*** Provided data Section Begins ***

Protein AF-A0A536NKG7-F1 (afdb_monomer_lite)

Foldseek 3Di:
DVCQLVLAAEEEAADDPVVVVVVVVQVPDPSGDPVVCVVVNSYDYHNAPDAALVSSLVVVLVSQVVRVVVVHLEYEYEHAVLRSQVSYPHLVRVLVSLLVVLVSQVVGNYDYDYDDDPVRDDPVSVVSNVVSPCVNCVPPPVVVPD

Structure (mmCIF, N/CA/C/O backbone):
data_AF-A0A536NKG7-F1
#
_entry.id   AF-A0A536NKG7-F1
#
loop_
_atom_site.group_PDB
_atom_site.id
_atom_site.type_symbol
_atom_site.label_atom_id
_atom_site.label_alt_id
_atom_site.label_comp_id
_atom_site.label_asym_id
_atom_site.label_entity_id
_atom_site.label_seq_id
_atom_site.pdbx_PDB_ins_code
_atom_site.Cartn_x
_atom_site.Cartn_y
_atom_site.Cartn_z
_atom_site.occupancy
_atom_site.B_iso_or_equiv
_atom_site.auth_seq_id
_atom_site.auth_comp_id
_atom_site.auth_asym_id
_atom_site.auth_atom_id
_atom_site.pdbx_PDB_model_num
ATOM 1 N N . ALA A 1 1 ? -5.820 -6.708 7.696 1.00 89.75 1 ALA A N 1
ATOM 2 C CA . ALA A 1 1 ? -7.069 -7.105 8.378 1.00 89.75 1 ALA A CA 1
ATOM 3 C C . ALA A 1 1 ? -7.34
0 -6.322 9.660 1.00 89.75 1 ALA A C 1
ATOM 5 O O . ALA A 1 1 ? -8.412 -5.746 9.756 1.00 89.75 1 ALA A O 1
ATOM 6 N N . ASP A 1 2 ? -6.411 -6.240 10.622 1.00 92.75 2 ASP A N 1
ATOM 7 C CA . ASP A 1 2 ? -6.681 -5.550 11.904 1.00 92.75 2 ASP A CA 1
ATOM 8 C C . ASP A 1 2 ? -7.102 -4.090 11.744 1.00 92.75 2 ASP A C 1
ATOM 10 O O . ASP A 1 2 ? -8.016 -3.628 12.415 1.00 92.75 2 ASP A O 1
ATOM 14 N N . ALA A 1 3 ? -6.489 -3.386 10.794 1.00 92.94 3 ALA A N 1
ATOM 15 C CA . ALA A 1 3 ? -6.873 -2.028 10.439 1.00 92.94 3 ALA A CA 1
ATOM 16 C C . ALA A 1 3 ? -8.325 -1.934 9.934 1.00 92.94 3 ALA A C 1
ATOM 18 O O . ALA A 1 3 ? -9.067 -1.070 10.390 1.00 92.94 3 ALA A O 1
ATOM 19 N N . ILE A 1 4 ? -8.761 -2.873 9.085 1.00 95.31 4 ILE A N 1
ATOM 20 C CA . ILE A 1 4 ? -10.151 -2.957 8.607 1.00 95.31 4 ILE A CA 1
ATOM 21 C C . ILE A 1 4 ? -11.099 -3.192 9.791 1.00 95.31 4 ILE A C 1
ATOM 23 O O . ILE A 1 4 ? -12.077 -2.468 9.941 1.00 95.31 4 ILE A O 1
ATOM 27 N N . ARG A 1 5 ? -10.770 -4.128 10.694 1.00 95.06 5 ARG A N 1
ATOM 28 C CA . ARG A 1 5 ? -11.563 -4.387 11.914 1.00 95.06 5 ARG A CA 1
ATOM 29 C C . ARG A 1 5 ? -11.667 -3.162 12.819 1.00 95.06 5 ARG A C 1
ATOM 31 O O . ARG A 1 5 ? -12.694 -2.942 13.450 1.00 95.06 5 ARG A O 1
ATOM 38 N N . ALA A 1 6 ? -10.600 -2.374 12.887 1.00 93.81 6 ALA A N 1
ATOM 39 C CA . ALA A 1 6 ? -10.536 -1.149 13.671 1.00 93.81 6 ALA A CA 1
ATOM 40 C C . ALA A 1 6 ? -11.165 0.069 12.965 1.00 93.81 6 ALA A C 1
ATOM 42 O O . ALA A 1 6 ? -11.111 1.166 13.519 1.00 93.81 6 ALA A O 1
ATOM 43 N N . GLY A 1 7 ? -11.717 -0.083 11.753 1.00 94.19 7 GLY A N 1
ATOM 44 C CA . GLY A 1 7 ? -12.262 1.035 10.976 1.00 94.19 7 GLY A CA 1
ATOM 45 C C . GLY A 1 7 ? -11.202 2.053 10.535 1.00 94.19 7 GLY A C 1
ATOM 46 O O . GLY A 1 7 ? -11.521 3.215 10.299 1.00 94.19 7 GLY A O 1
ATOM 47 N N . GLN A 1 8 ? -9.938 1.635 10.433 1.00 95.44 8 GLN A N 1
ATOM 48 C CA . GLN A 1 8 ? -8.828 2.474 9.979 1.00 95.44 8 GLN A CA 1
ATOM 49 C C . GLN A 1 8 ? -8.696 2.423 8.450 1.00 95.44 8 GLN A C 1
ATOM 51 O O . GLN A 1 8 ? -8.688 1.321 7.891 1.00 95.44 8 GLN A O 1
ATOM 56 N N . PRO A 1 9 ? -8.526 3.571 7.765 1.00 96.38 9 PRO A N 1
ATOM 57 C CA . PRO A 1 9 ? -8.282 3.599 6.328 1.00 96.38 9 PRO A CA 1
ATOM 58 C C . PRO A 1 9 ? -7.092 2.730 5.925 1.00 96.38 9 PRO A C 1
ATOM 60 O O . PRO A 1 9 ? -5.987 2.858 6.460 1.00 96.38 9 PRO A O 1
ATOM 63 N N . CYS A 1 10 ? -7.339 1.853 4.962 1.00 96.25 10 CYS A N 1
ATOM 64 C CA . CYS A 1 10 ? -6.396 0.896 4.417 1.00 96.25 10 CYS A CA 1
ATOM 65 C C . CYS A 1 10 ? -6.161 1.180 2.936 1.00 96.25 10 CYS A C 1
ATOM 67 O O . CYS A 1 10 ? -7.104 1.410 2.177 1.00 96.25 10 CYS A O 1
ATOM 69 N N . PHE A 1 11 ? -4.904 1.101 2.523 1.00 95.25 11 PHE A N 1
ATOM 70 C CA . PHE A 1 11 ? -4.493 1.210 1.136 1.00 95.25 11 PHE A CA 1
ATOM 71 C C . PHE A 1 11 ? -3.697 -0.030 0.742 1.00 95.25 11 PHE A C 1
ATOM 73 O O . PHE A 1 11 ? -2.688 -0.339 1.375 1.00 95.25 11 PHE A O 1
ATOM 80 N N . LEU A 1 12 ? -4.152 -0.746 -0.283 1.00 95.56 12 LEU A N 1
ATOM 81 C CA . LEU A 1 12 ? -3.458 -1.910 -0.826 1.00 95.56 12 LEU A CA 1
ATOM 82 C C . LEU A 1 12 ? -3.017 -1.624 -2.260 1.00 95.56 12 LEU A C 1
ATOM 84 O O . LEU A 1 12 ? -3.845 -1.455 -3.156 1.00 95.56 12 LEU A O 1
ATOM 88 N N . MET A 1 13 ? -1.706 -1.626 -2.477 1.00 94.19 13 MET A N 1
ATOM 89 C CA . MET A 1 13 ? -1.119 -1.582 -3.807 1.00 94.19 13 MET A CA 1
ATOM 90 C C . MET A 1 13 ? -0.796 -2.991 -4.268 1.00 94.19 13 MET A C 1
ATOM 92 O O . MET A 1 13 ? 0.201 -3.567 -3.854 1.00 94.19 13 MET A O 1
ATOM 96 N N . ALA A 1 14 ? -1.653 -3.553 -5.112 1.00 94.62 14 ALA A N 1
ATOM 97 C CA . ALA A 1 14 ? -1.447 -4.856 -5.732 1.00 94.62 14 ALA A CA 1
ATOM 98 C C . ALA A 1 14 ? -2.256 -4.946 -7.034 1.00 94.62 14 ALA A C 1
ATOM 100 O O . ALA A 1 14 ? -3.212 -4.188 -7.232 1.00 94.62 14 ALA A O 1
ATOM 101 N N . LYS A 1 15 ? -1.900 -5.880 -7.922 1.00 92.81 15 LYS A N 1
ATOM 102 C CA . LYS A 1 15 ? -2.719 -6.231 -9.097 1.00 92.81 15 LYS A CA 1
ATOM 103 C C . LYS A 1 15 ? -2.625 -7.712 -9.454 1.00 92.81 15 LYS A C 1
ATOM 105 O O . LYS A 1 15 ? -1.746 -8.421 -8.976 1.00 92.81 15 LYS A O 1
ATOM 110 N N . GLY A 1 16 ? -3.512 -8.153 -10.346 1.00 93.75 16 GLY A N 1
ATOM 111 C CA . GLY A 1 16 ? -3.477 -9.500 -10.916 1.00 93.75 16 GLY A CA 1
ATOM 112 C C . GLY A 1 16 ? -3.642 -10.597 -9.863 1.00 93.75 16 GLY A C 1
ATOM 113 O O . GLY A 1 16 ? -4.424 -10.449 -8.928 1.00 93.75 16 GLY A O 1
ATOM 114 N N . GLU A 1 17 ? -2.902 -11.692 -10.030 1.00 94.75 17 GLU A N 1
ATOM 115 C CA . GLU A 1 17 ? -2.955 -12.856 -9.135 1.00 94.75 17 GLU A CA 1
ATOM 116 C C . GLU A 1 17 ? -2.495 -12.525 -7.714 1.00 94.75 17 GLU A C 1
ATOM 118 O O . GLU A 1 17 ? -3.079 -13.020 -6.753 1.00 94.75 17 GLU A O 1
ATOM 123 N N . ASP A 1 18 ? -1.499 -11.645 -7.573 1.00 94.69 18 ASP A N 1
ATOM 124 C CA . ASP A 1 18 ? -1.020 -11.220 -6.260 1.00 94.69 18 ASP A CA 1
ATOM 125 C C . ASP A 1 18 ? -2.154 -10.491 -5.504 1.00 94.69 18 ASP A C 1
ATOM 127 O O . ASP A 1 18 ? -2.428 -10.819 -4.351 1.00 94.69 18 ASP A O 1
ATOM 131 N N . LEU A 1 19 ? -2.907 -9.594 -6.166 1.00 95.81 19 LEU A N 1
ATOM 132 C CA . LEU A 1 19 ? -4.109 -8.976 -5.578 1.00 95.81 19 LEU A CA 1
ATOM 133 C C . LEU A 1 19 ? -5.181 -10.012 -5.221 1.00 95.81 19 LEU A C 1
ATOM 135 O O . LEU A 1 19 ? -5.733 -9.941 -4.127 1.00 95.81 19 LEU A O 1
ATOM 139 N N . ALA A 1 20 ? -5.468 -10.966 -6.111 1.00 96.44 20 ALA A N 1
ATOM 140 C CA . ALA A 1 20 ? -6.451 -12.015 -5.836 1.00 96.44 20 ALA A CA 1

*** Provided data Section Ends ***

What this task involves: Repeat exactly the lines from the line containing "ATOM 135 O O" through the end of the listing above; both boundary lines are part of the output.

Problem solution:
ATOM 135 O O . LEU A 1 19 ? -5.733 -9.941 -4.127 1.00 95.81 19 LEU A O 1
ATOM 139 N N . ALA A 1 20 ? -5.468 -10.966 -6.111 1.00 96.44 20 ALA A N 1
ATOM 140 C CA . ALA A 1 20 ? -6.451 -12.015 -5.836 1.00 96.44 20 ALA A CA 1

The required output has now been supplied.